"Calculations of the effect of dust in the energy balance of the climate system generally assume that dust is randomly oriented," explained the University of Reading's Giles Harrison. "But if dust is aligned preferentially, those calculations will need to be improved."

Greater organization influences climate by reducing the optical depth of atmospheric dust layers, allowing more solar energy to penetrate. Harrison's co-authors from the University of Hertfordshire found such an optical depth reduction during astronomical observations in the Canary Islands.

"They concluded that the dust particles were lined up vertically, letting energy through selectively, rather like an open Venetian blind," Harrison told environmentalresearchweb. The team thought that electrical charging was the cause and set out to confirm this theory.

In August 2009, Harrison and colleague Keri Nicoll from the University of Reading measured the electrical properties of dust blown from the Sahara into the atmosphere above the Cape Verde Islands using weather balloons. While dust charges have been measured in the atmosphere near the Earth's surface, there is little information from higher altitudes. So the British team exploited two custom-designed instruments mounted aboard a standard meteorological radiosonde.

The first of these instruments, an aerosol particle counter, measures particle size and concentration using light scattered from particles drawn into a sampling chamber by an air pump. The second, a dust charge sensor, consists of a spherical metal electrode in which charge is induced by impacts from electrified particles.

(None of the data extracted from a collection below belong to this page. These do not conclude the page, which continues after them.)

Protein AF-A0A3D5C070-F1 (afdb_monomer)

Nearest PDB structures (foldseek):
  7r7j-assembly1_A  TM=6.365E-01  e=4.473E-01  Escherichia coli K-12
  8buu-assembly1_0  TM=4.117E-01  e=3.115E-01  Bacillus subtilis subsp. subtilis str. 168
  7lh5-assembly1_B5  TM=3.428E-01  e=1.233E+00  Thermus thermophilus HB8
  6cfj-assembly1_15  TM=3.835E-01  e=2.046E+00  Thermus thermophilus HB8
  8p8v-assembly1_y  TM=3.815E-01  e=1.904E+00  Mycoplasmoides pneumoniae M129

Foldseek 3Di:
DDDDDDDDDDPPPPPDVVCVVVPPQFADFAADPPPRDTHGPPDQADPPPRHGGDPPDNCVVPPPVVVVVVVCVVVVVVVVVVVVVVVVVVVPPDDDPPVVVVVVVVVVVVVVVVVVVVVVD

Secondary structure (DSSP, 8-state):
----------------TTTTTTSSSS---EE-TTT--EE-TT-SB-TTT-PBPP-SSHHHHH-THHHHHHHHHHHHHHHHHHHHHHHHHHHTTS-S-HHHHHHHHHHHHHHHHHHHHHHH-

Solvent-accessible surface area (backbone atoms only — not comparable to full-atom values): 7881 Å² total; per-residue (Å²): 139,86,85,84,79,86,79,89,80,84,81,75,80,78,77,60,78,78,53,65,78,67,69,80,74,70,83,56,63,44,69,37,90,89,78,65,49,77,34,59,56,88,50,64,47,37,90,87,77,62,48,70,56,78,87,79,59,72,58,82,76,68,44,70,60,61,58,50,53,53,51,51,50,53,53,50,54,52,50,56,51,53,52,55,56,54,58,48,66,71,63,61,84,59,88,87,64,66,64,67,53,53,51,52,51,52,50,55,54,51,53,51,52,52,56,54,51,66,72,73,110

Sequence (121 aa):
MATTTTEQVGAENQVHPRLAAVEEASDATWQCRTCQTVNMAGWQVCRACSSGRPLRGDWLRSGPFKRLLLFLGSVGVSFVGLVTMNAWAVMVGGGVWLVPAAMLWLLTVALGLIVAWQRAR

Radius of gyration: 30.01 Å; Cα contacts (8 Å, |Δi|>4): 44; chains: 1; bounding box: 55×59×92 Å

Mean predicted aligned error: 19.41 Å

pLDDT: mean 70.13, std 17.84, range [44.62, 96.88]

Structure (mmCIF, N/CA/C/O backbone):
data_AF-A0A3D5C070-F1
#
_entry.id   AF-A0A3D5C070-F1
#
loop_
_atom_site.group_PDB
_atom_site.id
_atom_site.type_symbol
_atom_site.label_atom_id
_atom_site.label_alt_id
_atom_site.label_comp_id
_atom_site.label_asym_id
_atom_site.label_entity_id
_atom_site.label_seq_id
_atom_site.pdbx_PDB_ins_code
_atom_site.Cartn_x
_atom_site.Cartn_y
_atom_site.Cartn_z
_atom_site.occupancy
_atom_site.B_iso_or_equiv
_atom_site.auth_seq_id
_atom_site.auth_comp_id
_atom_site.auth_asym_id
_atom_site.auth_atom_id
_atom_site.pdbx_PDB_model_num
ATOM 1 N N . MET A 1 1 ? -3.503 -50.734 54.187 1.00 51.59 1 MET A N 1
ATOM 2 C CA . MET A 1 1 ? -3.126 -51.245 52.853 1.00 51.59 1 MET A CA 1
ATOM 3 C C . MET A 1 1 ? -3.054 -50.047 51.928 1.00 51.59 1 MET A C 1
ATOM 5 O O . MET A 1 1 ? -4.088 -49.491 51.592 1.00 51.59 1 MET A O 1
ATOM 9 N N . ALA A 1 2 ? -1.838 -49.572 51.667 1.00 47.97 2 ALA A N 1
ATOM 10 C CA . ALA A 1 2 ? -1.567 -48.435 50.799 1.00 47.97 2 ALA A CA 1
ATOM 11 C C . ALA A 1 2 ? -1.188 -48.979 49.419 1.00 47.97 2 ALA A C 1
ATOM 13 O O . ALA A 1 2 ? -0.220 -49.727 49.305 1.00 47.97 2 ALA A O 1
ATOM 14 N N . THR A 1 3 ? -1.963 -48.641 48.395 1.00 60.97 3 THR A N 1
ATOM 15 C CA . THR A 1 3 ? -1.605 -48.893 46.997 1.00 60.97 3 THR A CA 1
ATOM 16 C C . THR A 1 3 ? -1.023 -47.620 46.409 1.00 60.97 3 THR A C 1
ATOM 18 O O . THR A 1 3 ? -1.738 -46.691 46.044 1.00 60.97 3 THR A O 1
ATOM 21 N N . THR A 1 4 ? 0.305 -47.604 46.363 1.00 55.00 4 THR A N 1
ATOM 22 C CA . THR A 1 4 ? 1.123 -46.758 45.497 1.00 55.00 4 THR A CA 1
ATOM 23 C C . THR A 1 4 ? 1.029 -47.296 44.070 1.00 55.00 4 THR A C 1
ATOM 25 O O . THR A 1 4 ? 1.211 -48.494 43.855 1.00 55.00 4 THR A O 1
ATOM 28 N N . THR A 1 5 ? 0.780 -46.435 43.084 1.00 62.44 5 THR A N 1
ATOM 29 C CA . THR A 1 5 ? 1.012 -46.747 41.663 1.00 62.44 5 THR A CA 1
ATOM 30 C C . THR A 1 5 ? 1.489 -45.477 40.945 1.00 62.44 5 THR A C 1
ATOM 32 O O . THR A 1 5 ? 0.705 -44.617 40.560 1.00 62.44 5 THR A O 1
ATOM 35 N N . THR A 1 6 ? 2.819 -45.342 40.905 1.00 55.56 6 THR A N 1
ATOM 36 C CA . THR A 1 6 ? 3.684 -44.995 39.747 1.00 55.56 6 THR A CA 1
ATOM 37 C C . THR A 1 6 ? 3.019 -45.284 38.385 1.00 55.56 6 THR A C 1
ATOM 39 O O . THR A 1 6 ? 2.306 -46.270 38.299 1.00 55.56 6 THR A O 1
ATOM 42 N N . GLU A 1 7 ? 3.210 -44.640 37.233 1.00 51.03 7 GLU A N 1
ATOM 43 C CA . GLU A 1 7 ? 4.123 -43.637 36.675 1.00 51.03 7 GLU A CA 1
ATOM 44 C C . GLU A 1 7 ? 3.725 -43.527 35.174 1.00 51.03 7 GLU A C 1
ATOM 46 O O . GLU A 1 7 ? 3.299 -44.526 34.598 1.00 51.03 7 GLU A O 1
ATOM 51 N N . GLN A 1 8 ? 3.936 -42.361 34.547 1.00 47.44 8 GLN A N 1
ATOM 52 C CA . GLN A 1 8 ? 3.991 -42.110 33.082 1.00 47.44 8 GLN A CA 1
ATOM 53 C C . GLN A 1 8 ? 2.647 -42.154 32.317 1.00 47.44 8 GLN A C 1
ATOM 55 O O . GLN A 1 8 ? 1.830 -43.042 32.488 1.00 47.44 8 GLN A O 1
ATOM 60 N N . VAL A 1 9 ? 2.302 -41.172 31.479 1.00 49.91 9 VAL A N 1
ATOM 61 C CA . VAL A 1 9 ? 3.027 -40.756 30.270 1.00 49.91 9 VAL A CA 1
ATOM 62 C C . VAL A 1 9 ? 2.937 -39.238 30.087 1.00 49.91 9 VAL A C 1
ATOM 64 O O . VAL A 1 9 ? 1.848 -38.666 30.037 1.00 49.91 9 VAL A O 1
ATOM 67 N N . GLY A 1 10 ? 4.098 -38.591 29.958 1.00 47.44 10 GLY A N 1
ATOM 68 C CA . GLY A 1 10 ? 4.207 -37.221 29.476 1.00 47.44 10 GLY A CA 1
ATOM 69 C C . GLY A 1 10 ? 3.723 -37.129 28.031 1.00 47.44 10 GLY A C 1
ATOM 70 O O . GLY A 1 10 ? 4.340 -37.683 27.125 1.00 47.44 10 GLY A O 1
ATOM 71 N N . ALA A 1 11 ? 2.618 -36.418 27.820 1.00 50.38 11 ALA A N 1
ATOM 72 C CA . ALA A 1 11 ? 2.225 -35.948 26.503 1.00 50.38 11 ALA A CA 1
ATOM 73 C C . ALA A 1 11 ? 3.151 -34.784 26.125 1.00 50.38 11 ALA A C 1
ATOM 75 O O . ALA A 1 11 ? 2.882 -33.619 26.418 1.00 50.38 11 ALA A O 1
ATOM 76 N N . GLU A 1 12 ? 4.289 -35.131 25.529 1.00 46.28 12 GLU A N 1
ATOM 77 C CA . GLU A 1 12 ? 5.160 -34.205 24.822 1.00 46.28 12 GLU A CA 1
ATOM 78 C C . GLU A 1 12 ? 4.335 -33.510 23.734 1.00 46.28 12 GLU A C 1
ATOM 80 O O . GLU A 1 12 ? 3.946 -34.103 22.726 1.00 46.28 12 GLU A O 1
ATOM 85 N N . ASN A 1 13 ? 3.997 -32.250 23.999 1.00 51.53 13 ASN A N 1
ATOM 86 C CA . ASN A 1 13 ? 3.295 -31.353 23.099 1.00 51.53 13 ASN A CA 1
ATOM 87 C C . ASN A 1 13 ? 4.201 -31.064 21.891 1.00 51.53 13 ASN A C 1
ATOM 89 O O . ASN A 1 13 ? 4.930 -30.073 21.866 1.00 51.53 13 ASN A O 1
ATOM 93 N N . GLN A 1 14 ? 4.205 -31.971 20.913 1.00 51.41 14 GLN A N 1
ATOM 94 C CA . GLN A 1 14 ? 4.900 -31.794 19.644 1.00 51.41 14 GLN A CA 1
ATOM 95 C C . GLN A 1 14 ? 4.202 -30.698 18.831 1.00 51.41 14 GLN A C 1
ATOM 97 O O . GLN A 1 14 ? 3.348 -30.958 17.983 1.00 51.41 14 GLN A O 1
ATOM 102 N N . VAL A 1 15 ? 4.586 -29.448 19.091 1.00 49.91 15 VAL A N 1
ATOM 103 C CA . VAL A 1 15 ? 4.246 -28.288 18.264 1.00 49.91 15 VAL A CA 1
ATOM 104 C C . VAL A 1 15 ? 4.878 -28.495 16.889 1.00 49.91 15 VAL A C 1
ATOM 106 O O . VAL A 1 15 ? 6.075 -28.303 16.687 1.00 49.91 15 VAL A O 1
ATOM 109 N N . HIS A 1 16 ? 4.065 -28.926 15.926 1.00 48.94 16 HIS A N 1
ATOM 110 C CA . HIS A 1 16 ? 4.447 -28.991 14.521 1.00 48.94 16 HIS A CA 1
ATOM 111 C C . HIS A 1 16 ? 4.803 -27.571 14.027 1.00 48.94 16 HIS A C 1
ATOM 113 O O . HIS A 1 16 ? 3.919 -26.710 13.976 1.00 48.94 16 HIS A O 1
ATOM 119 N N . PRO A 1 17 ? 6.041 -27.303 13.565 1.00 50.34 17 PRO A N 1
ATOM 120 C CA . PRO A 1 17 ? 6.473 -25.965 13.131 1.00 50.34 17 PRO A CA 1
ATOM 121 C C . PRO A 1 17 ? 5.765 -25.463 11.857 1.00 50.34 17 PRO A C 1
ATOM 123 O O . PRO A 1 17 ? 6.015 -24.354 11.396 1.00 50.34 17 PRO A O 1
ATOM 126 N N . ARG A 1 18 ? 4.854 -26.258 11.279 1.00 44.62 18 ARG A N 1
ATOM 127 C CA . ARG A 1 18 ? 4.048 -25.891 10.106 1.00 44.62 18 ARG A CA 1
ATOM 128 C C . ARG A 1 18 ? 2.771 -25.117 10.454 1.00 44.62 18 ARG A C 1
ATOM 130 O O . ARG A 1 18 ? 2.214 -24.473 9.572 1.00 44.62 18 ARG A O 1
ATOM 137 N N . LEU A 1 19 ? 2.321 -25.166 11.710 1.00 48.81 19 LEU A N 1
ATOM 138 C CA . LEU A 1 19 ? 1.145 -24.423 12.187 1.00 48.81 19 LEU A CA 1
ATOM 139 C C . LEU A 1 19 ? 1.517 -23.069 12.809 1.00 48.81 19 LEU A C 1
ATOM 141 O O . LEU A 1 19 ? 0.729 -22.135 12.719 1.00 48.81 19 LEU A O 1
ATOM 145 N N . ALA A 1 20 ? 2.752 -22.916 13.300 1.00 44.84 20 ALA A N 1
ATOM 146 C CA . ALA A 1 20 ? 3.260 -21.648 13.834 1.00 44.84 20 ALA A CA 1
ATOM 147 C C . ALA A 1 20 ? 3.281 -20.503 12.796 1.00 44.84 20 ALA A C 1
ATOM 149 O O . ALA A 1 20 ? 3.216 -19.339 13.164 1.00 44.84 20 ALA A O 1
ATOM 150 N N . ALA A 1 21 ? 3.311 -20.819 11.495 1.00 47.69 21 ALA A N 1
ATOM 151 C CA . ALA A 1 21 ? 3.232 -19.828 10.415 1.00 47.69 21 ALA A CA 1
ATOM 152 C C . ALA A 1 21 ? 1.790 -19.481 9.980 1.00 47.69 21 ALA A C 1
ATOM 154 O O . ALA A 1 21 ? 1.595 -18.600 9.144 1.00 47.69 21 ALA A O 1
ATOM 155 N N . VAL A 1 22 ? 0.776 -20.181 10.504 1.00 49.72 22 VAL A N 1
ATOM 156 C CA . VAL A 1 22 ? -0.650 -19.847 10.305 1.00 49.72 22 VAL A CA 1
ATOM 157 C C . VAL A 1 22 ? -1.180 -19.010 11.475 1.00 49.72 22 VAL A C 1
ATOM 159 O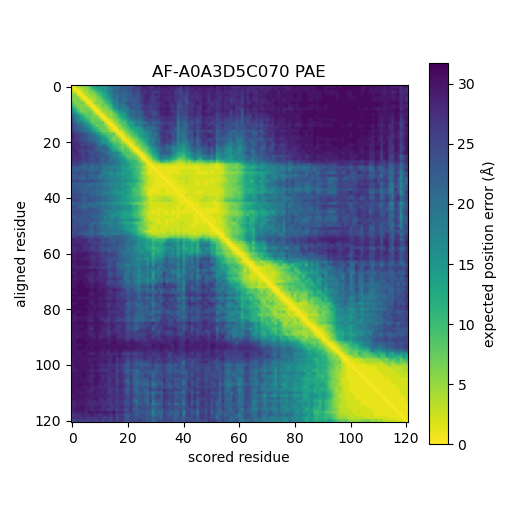 O . VAL A 1 22 ? -2.156 -18.280 11.323 1.00 49.72 22 VAL A O 1
ATOM 162 N N . GLU A 1 23 ? -0.498 -19.052 12.618 1.00 49.72 23 GLU A N 1
ATOM 163 C CA . GLU A 1 23 ? -0.891 -18.378 13.859 1.00 49.72 23 GLU A CA 1
ATOM 164 C C . GLU A 1 23 ? -0.376 -16.932 13.972 1.00 49.72 23 GLU A C 1
ATOM 166 O O . GLU A 1 23 ? -0.462 -16.308 15.020 1.00 49.72 23 GLU A O 1
ATOM 171 N N . GLU A 1 24 ? 0.115 -16.355 12.875 1.00 48.00 24 GLU A N 1
ATOM 172 C CA . GLU A 1 24 ? 0.567 -14.958 12.810 1.00 48.00 24 GLU A CA 1
ATOM 173 C C . GLU A 1 24 ? -0.449 -14.067 12.066 1.00 48.00 24 GLU A C 1
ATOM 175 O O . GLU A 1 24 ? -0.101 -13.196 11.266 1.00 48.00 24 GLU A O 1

"Because the charges on dust are small the detector has to be very sensitive, but this means it can also easily become swamped if large charges are present," Harrison said. "We had to develop special electronics that would overcome this, otherwise the flight would be wasted." However, while the sensor could measure the dust particles' charge, it was unable to determine their polarity unambiguously.

The team's first balloon sounding saw two layers of dust, one at an altitude of 4 km and one at 2 km; the second sounding saw a single, much denser, layer of dust up to 3.5 km. In each case more than 85% of the particles detected were 0.6–1.4 μm in diameter, with a maximum measured charge density of 25 pCm–3. This is sufficient to influence the dust particles' removal by wet atmospheric processes.

Earle Williams, who studies physical processes in meteorology at Massachussetts Institute of Technology, US, says that the measurements of African dust storms are "new and valuable". "The consideration of electrical forces on particles in situ may be needed to account for their extraordinarily long-range transport," he said. However, Williams feels the lack of polarity information is a major shortcoming, and also hopes that the team can add electrical-field measurements to their detection capabilities. This is exactly what Harrison and his colleagues now intend to do. "We are developing a disposable sensitive electric-field sensor to fly on weather balloons," said Harrison.